**** Extracted data

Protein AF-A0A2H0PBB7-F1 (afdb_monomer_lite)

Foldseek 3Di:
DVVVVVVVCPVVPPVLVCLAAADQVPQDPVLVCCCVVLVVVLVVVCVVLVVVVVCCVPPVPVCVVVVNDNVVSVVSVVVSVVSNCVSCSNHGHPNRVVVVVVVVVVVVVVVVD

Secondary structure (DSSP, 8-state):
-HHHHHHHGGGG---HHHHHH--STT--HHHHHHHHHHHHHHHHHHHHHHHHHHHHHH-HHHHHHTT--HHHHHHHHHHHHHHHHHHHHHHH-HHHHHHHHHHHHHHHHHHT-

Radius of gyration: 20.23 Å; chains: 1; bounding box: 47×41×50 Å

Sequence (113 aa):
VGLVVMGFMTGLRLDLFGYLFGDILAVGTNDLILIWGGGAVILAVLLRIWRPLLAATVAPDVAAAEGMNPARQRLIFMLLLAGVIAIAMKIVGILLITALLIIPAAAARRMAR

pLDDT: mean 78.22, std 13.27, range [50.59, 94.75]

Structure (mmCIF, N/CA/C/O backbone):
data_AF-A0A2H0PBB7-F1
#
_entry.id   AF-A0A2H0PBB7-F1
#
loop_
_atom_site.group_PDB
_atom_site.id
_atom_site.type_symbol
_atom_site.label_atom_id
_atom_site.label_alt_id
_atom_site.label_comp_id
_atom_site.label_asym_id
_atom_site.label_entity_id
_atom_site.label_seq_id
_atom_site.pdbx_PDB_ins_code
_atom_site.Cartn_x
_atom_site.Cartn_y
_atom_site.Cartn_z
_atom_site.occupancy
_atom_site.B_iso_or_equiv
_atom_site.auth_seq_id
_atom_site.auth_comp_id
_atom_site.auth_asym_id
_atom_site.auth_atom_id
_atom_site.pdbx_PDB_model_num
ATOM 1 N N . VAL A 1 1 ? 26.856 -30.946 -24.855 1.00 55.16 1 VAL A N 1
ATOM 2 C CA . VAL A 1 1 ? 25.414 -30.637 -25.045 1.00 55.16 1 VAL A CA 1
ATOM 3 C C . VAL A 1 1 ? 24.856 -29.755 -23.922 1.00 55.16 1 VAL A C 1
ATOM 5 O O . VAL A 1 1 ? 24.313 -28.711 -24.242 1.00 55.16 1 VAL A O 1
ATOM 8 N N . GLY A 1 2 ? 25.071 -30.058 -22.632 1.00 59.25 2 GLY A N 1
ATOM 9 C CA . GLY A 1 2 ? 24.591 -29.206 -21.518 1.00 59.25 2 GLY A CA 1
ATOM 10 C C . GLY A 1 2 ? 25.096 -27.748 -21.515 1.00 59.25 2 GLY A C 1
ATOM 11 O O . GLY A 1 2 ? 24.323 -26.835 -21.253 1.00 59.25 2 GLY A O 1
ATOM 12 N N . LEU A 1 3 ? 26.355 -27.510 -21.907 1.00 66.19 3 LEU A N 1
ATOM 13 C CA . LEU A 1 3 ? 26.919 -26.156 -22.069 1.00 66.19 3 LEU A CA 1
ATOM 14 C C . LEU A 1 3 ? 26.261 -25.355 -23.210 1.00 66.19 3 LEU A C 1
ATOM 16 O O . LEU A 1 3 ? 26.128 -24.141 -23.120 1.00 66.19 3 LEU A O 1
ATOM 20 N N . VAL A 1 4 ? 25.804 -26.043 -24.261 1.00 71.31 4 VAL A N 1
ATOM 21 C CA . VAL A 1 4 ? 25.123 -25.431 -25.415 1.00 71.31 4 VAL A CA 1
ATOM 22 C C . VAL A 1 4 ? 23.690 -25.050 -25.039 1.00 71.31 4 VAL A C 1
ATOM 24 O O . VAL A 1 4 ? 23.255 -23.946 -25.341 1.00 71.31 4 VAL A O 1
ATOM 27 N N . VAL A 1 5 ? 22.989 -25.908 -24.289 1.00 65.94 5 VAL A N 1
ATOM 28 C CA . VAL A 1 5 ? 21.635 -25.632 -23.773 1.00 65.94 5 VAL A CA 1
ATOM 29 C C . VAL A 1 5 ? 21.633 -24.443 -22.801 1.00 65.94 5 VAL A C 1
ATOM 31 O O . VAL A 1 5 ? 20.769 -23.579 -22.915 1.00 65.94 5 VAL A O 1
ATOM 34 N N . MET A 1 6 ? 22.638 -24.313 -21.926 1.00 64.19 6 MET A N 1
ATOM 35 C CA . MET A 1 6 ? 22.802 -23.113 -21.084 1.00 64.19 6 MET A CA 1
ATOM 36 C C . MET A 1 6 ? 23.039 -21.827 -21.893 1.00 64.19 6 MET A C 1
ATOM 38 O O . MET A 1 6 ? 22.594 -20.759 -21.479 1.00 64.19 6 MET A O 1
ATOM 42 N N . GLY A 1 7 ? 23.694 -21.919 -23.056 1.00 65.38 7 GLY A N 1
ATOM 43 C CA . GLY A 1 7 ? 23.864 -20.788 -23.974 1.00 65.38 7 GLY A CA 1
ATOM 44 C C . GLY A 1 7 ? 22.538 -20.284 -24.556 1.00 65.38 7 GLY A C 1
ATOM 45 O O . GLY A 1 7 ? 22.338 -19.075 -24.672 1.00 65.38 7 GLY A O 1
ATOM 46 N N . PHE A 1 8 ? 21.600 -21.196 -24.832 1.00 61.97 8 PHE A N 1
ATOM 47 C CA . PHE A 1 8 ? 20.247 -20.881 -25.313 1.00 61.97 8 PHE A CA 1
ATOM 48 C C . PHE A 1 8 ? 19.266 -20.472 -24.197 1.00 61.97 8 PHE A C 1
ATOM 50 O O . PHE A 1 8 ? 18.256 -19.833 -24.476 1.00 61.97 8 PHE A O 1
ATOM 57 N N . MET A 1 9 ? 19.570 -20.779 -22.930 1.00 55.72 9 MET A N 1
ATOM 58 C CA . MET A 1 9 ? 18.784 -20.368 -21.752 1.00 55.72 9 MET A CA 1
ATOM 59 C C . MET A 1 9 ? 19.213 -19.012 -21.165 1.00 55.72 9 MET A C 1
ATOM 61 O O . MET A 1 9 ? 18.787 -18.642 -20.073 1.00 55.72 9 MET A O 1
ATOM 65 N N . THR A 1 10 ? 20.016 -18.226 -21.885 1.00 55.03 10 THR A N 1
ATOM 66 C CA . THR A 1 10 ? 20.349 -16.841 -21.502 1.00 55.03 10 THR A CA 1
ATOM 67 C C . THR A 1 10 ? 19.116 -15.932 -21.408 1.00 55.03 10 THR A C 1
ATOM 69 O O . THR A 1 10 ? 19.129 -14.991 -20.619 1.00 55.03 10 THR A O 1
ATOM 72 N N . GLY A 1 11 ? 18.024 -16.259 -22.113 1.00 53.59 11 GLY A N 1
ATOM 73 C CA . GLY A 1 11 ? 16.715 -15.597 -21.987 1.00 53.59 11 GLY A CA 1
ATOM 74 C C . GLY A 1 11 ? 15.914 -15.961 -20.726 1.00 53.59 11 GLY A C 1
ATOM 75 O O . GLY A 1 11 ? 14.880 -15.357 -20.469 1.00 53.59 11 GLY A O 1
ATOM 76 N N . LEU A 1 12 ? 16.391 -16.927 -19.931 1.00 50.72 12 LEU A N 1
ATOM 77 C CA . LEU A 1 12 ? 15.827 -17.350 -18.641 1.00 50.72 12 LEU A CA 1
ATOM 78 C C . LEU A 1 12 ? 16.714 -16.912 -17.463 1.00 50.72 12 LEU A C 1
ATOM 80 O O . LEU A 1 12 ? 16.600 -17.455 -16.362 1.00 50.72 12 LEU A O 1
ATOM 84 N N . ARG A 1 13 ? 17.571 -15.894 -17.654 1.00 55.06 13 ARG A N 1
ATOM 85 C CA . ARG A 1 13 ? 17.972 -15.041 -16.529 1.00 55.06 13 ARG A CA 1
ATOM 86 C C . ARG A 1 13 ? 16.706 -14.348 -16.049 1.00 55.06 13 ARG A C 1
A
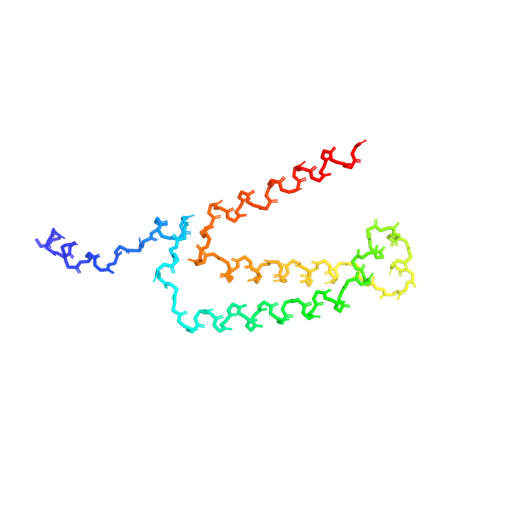TOM 88 O O . ARG A 1 13 ? 16.379 -13.261 -16.508 1.00 55.06 13 ARG A O 1
ATOM 95 N N . LEU A 1 14 ? 15.982 -14.995 -15.138 1.00 56.00 14 LEU A N 1
ATOM 96 C CA . LEU A 1 14 ? 15.167 -14.259 -14.187 1.00 56.00 14 LEU A CA 1
ATOM 97 C C . LEU A 1 14 ? 16.091 -13.177 -13.646 1.00 56.00 14 LEU A C 1
ATOM 99 O O . LEU A 1 14 ? 17.105 -13.496 -13.020 1.00 56.00 14 LEU A O 1
ATOM 103 N N . ASP A 1 15 ? 15.806 -11.924 -13.985 1.00 68.25 15 ASP A N 1
ATOM 104 C CA . ASP A 1 15 ? 16.578 -10.801 -13.490 1.00 68.25 15 ASP A CA 1
ATOM 105 C C . ASP A 1 15 ? 16.205 -10.597 -12.022 1.00 68.25 15 ASP A C 1
ATOM 107 O O . ASP A 1 15 ? 15.419 -9.731 -11.643 1.00 68.25 15 ASP A O 1
ATOM 111 N N . LEU A 1 16 ? 16.711 -11.507 -11.188 1.00 72.44 16 LEU A N 1
ATOM 112 C CA . LEU A 1 16 ? 16.529 -11.485 -9.748 1.00 72.44 16 LEU A CA 1
ATOM 113 C C . LEU A 1 16 ? 17.054 -10.159 -9.199 1.00 72.44 16 LEU A C 1
ATOM 115 O O . LEU A 1 16 ? 16.459 -9.612 -8.280 1.00 72.44 16 LEU A O 1
ATOM 119 N N . PHE A 1 17 ? 18.115 -9.607 -9.798 1.00 75.62 17 PHE A N 1
ATOM 120 C CA . PHE A 1 17 ? 18.623 -8.284 -9.454 1.00 75.62 17 PHE A CA 1
ATOM 121 C C . PHE A 1 17 ? 17.607 -7.186 -9.783 1.00 75.62 17 PHE A C 1
ATOM 123 O O . PHE A 1 17 ? 17.333 -6.363 -8.911 1.00 75.62 17 PHE A O 1
ATOM 130 N N . GLY A 1 18 ? 16.972 -7.234 -10.955 1.00 76.19 18 GLY A N 1
ATOM 131 C CA . GLY A 1 18 ? 15.859 -6.351 -11.322 1.00 76.19 18 GLY A CA 1
ATOM 132 C C . GLY A 1 18 ? 14.665 -6.426 -10.361 1.00 76.19 18 GLY A C 1
ATOM 133 O O . GLY A 1 18 ? 14.065 -5.406 -10.048 1.00 76.19 18 GLY A O 1
ATOM 134 N N . TYR A 1 19 ? 14.347 -7.589 -9.785 1.00 79.94 19 TYR A N 1
ATOM 135 C CA . TYR A 1 19 ? 13.305 -7.687 -8.745 1.00 79.94 19 TYR A CA 1
ATOM 136 C C . TYR A 1 19 ? 13.768 -7.222 -7.354 1.00 79.94 19 TYR A C 1
ATOM 138 O O . TYR A 1 19 ? 12.969 -6.701 -6.570 1.00 79.94 19 TYR A O 1
ATOM 146 N N . LEU A 1 20 ? 15.046 -7.408 -7.014 1.00 84.06 20 LEU A N 1
ATOM 147 C CA . LEU A 1 20 ? 15.611 -6.976 -5.732 1.00 84.06 20 LEU A CA 1
ATOM 148 C C . LEU A 1 20 ? 15.748 -5.448 -5.655 1.00 84.06 20 LEU A C 1
ATOM 150 O O . LEU A 1 20 ? 15.403 -4.872 -4.620 1.00 84.06 20 LEU A O 1
ATOM 154 N N . PHE A 1 21 ? 16.213 -4.815 -6.737 1.00 81.56 21 PHE A N 1
ATOM 155 C CA . PHE A 1 21 ? 16.485 -3.373 -6.826 1.00 81.56 21 PHE A CA 1
ATOM 156 C C . PHE A 1 21 ? 15.406 -2.569 -7.561 1.00 81.56 21 PHE A C 1
ATOM 158 O O . PHE A 1 21 ? 15.365 -1.352 -7.410 1.00 81.56 21 PHE A O 1
ATOM 165 N N . GLY A 1 22 ? 14.518 -3.238 -8.298 1.00 83.69 22 GLY A N 1
ATOM 166 C CA . GLY A 1 22 ? 13.559 -2.593 -9.188 1.00 83.69 22 GLY A CA 1
ATOM 167 C C . GLY A 1 22 ? 14.189 -2.268 -10.541 1.00 83.69 22 GLY A C 1
ATOM 168 O O . GLY A 1 22 ? 15.404 -2.102 -10.659 1.00 83.69 22 GLY A O 1
ATOM 169 N N . ASP A 1 23 ? 13.351 -2.158 -11.567 1.00 84.69 23 ASP A N 1
ATOM 170 C CA . ASP A 1 23 ? 13.763 -1.633 -12.865 1.00 84.69 23 ASP A CA 1
ATOM 171 C C . ASP A 1 23 ? 12.671 -0.705 -13.402 1.00 84.69 23 ASP A C 1
ATOM 173 O O . ASP A 1 23 ? 11.606 -1.146 -13.838 1.00 84.69 23 ASP A O 1
ATOM 177 N N . ILE A 1 24 ? 12.939 0.604 -13.364 1.00 80.88 24 ILE A N 1
ATOM 178 C CA . ILE A 1 24 ? 
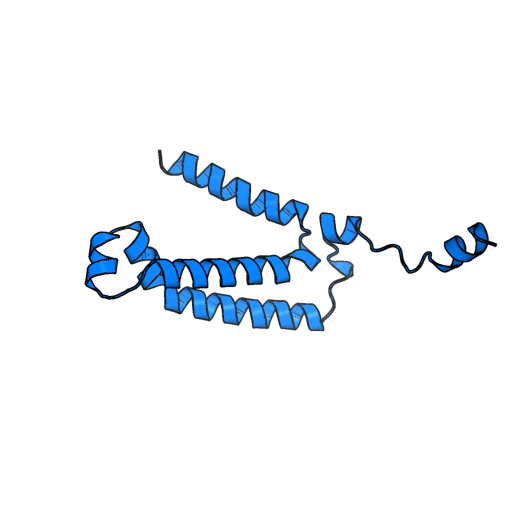12.004 1.623 -13.851 1.00 80.88 24 ILE A CA 1
ATOM 179 C C . ILE A 1 24 ? 11.859 1.602 -15.379 1.00 80.88 24 ILE A C 1
ATOM 181 O O . ILE A 1 24 ? 10.825 2.025 -15.895 1.00 80.88 24 ILE A O 1
ATOM 185 N N . LEU A 1 25 ? 12.862 1.102 -16.108 1.00 79.88 25 LEU A N 1
ATOM 186 C CA . LEU A 1 25 ? 12.840 1.007 -17.569 1.00 79.88 25 LEU A CA 1
ATOM 187 C C . LEU A 1 25 ? 12.023 -0.202 -18.042 1.00 79.88 25 LEU A C 1
ATOM 189 O O . LEU A 1 25 ? 11.475 -0.177 -19.142 1.00 79.88 25 LEU A O 1
ATOM 193 N N . ALA A 1 26 ? 11.882 -1.228 -17.199 1.00 77.88 26 ALA A N 1
ATOM 194 C CA . ALA A 1 26 ? 11.021 -2.386 -17.447 1.00 77.88 26 ALA A CA 1
ATOM 195 C C . ALA A 1 26 ? 9.518 -2.110 -17.210 1.00 77.88 26 ALA A C 1
ATOM 197 O O . ALA A 1 26 ? 8.686 -3.016 -17.349 1.00 77.88 26 ALA A O 1
ATOM 198 N N . VAL A 1 27 ? 9.148 -0.881 -16.833 1.00 83.81 27 VAL A N 1
ATOM 199 C CA . VAL A 1 27 ? 7.761 -0.478 -16.561 1.00 83.81 27 VAL A CA 1
ATOM 200 C C . VAL A 1 27 ? 7.087 -0.033 -17.855 1.00 83.81 27 VAL A C 1
ATOM 202 O O . VAL A 1 27 ? 7.458 0.973 -18.457 1.00 83.81 27 VAL A O 1
ATOM 205 N N . GLY A 1 28 ? 6.057 -0.767 -18.275 1.00 88.69 28 GLY A N 1
ATOM 206 C CA . GLY A 1 28 ? 5.264 -0.424 -19.451 1.00 88.69 28 GLY A CA 1
ATOM 207 C C . GLY A 1 28 ? 4.068 0.479 -19.135 1.00 88.69 28 GLY A C 1
ATOM 208 O O . GLY A 1 28 ? 3.687 0.699 -17.985 1.00 88.69 28 GLY A O 1
ATOM 209 N N . THR A 1 29 ? 3.383 0.941 -20.182 1.00 88.06 29 THR A N 1
ATOM 210 C CA . THR A 1 29 ? 2.156 1.749 -20.053 1.00 88.06 29 THR A CA 1
ATOM 211 C C . THR A 1 29 ? 1.039 1.008 -19.309 1.00 88.06 29 THR A C 1
ATOM 213 O O . THR A 1 29 ? 0.307 1.616 -18.534 1.00 88.06 29 THR A O 1
ATOM 216 N N . ASN A 1 30 ? 0.923 -0.312 -19.494 1.00 88.25 30 ASN A N 1
ATOM 217 C CA . ASN A 1 30 ? -0.073 -1.123 -18.788 1.00 88.25 30 ASN A CA 1
ATOM 218 C C . ASN A 1 30 ? 0.199 -1.195 -17.277 1.00 88.25 30 ASN A C 1
ATOM 220 O O . ASN A 1 30 ? -0.731 -1.113 -16.477 1.00 88.25 30 ASN A O 1
ATOM 224 N N . ASP A 1 31 ? 1.472 -1.292 -16.882 1.00 87.81 31 ASP A N 1
ATOM 225 C CA . ASP A 1 31 ? 1.860 -1.240 -15.471 1.00 87.81 31 ASP A CA 1
ATOM 226 C C . ASP A 1 31 ? 1.494 0.115 -14.869 1.00 87.81 31 ASP A C 1
ATOM 228 O O . ASP A 1 31 ? 0.958 0.180 -13.767 1.00 87.81 31 ASP A O 1
ATOM 232 N N . LEU A 1 32 ? 1.703 1.197 -15.623 1.00 89.56 32 LEU A N 1
ATOM 233 C CA . LEU A 1 32 ? 1.361 2.546 -15.187 1.00 89.56 32 LEU A CA 1
ATOM 234 C C . LEU A 1 32 ? -0.147 2.708 -14.934 1.00 89.56 32 LEU A C 1
ATOM 236 O O . LEU A 1 32 ? -0.539 3.278 -13.918 1.00 89.56 32 LEU A O 1
ATOM 240 N N . ILE A 1 33 ? -0.998 2.157 -15.805 1.00 92.81 33 ILE A N 1
ATOM 241 C CA . ILE A 1 33 ? -2.458 2.150 -15.608 1.00 92.81 33 ILE A CA 1
ATOM 242 C C . ILE A 1 33 ? -2.833 1.330 -14.369 1.00 92.81 33 ILE A C 1
ATOM 244 O O . ILE A 1 33 ? -3.671 1.770 -13.582 1.00 92.81 33 ILE A O 1
ATOM 248 N N . LEU A 1 34 ? -2.203 0.170 -14.159 1.00 90.25 34 LEU A N 1
ATOM 249 C CA . LEU A 1 34 ? -2.420 -0.647 -12.960 1.00 90.25 34 LEU A CA 1
ATOM 250 C C . LEU A 1 34 ? -1.985 0.076 -11.682 1.00 90.25 34 LEU A C 1
ATOM 252 O O . LEU A 1 34 ? -2.679 -0.017 -10.672 1.00 90.25 34 LEU A O 1
ATOM 256 N N . ILE A 1 35 ? -0.883 0.823 -11.719 1.00 90.44 35 ILE A N 1
ATOM 257 C CA . ILE A 1 35 ? -0.403 1.614 -10.581 1.00 90.44 35 ILE A CA 1
ATOM 258 C C . ILE A 1 35 ? -1.385 2.736 -10.256 1.00 90.44 35 ILE A C 1
ATOM 260 O O . ILE A 1 35 ? -1.778 2.885 -9.100 1.00 90.44 35 ILE A O 1
ATOM 264 N N . TRP A 1 36 ? -1.819 3.497 -11.261 1.00 92.00 36 TRP A N 1
ATOM 265 C CA . TRP A 1 36 ? -2.778 4.583 -11.060 1.00 92.00 36 TRP A CA 1
ATOM 266 C C . TRP A 1 36 ? -4.150 4.068 -10.625 1.00 92.00 36 TRP A C 1
ATOM 268 O O . TRP A 1 36 ? -4.705 4.556 -9.642 1.00 92.00 36 TRP A O 1
ATOM 278 N N . GLY A 1 37 ? -4.684 3.060 -11.314 1.00 94.69 37 GLY A N 1
ATOM 279 C CA . GLY A 1 37 ? -5.980 2.464 -11.001 1.00 94.69 37 GLY A CA 1
ATOM 280 C C . GLY A 1 37 ? -5.974 1.745 -9.653 1.00 94.69 37 GLY A C 1
ATOM 281 O O . GLY A 1 37 ? -6.823 2.010 -8.804 1.00 94.69 37 GLY A O 1
ATOM 282 N N . GLY A 1 38 ? -4.984 0.883 -9.420 1.00 92.12 38 GLY A N 1
ATOM 283 C CA . GLY A 1 38 ? -4.809 0.165 -8.159 1.00 92.12 38 GLY A CA 1
ATOM 284 C C . GLY A 1 38 ? -4.552 1.112 -6.989 1.00 92.12 38 GLY A C 1
ATOM 285 O O . GLY A 1 38 ? -5.196 0.988 -5.949 1.00 92.12 38 GLY A O 1
ATOM 286 N N . GLY A 1 39 ? -3.689 2.113 -7.175 1.00 92.19 39 GLY A N 1
ATOM 287 C CA . GLY A 1 39 ? -3.429 3.160 -6.189 1.00 92.19 39 GLY A CA 1
ATOM 288 C C . GLY A 1 39 ? -4.680 3.970 -5.845 1.00 92.19 39 GLY A C 1
ATOM 289 O O . GLY A 1 39 ? -4.972 4.167 -4.666 1.00 92.19 39 GLY A O 1
ATOM 290 N N . ALA A 1 40 ? -5.472 4.371 -6.844 1.00 94.75 40 ALA A N 1
ATOM 291 C CA . ALA A 1 40 ? -6.731 5.081 -6.624 1.00 94.75 40 ALA A CA 1
ATOM 292 C C . ALA A 1 40 ? -7.751 4.232 -5.848 1.00 94.75 40 ALA A C 1
ATOM 294 O O . ALA A 1 40 ? -8.375 4.729 -4.909 1.00 94.75 40 ALA A O 1
ATOM 295 N N . VAL A 1 41 ? -7.888 2.944 -6.184 1.00 94.69 41 VAL A N 1
ATOM 296 C CA . VAL A 1 41 ? -8.761 2.010 -5.451 1.00 94.69 41 VAL A CA 1
ATOM 297 C C . VAL A 1 41 ? -8.293 1.855 -4.006 1.00 94.69 41 VAL A C 1
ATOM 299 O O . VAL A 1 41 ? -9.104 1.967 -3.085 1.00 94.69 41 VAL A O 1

********

→ Your task: Retype exactly, and only, the lines above from the one where "ATOM 105 C C" occurs up to and including the one where "ATOM 148 C C" occurs.

→ Response for this exercise:
ATOM 105 C C . ASP A 1 15 ? 16.205 -10.597 -12.022 1.00 68.25 15 ASP A C 1
ATOM 107 O O . ASP A 1 15 ? 15.419 -9.731 -11.643 1.00 68.25 15 ASP A O 1
ATOM 111 N N . LEU A 1 16 ? 16.711 -11.507 -11.188 1.00 72.44 16 LEU A N 1
ATOM 112 C CA . LEU A 1 16 ? 16.529 -11.485 -9.748 1.00 72.44 16 LEU A CA 1
ATOM 113 C C . LEU A 1 16 ? 17.054 -10.159 -9.199 1.00 72.44 16 LEU A C 1
ATOM 115 O O . LEU A 1 16 ? 16.459 -9.612 -8.280 1.00 72.44 16 LEU A O 1
ATOM 119 N N . PHE A 1 17 ? 18.115 -9.607 -9.798 1.00 75.62 17 PHE A N 1
ATOM 120 C CA . PHE A 1 17 ? 18.623 -8.284 -9.454 1.00 75.62 17 PHE A CA 1
ATOM 121 C C . PHE A 1 17 ? 17.607 -7.186 -9.783 1.00 75.62 17 PHE A C 1
ATOM 123 O O . PHE A 1 17 ? 17.333 -6.363 -8.911 1.00 75.62 17 PHE A O 1
ATOM 130 N N . GLY A 1 18 ? 16.972 -7.234 -10.955 1.00 76.19 18 GLY A N 1
ATOM 131 C CA . GLY A 1 18 ? 15.859 -6.351 -11.322 1.00 76.19 18 GLY A CA 1
ATOM 132 C C . GLY A 1 18 ? 14.665 -6.426 -10.361 1.00 76.19 18 GLY A C 1
ATOM 133 O O . GLY A 1 18 ? 14.065 -5.406 -10.048 1.00 76.19 18 GLY A O 1
ATOM 134 N N . TYR A 1 19 ? 14.347 -7.589 -9.785 1.00 79.94 19 TYR A N 1
ATOM 135 C CA . TYR A 1 19 ? 13.305 -7.687 -8.745 1.00 79.94 19 TYR A CA 1
ATOM 136 C C . TYR A 1 19 ? 13.768 -7.222 -7.354 1.00 79.94 19 TYR A C 1
ATOM 138 O O . TYR A 1 19 ? 12.969 -6.701 -6.570 1.00 79.94 19 TYR A O 1
ATOM 146 N N . LEU A 1 20 ? 15.046 -7.408 -7.014 1.00 84.06 20 LEU A N 1
ATOM 147 C CA . LEU A 1 20 ? 15.611 -6.976 -5.732 1.00 84.06 20 LEU A CA 1
ATOM 148 C C . LEU A 1 20 ? 15.748 -5.448 -5.655 1.00 84.06 20 LEU A C 1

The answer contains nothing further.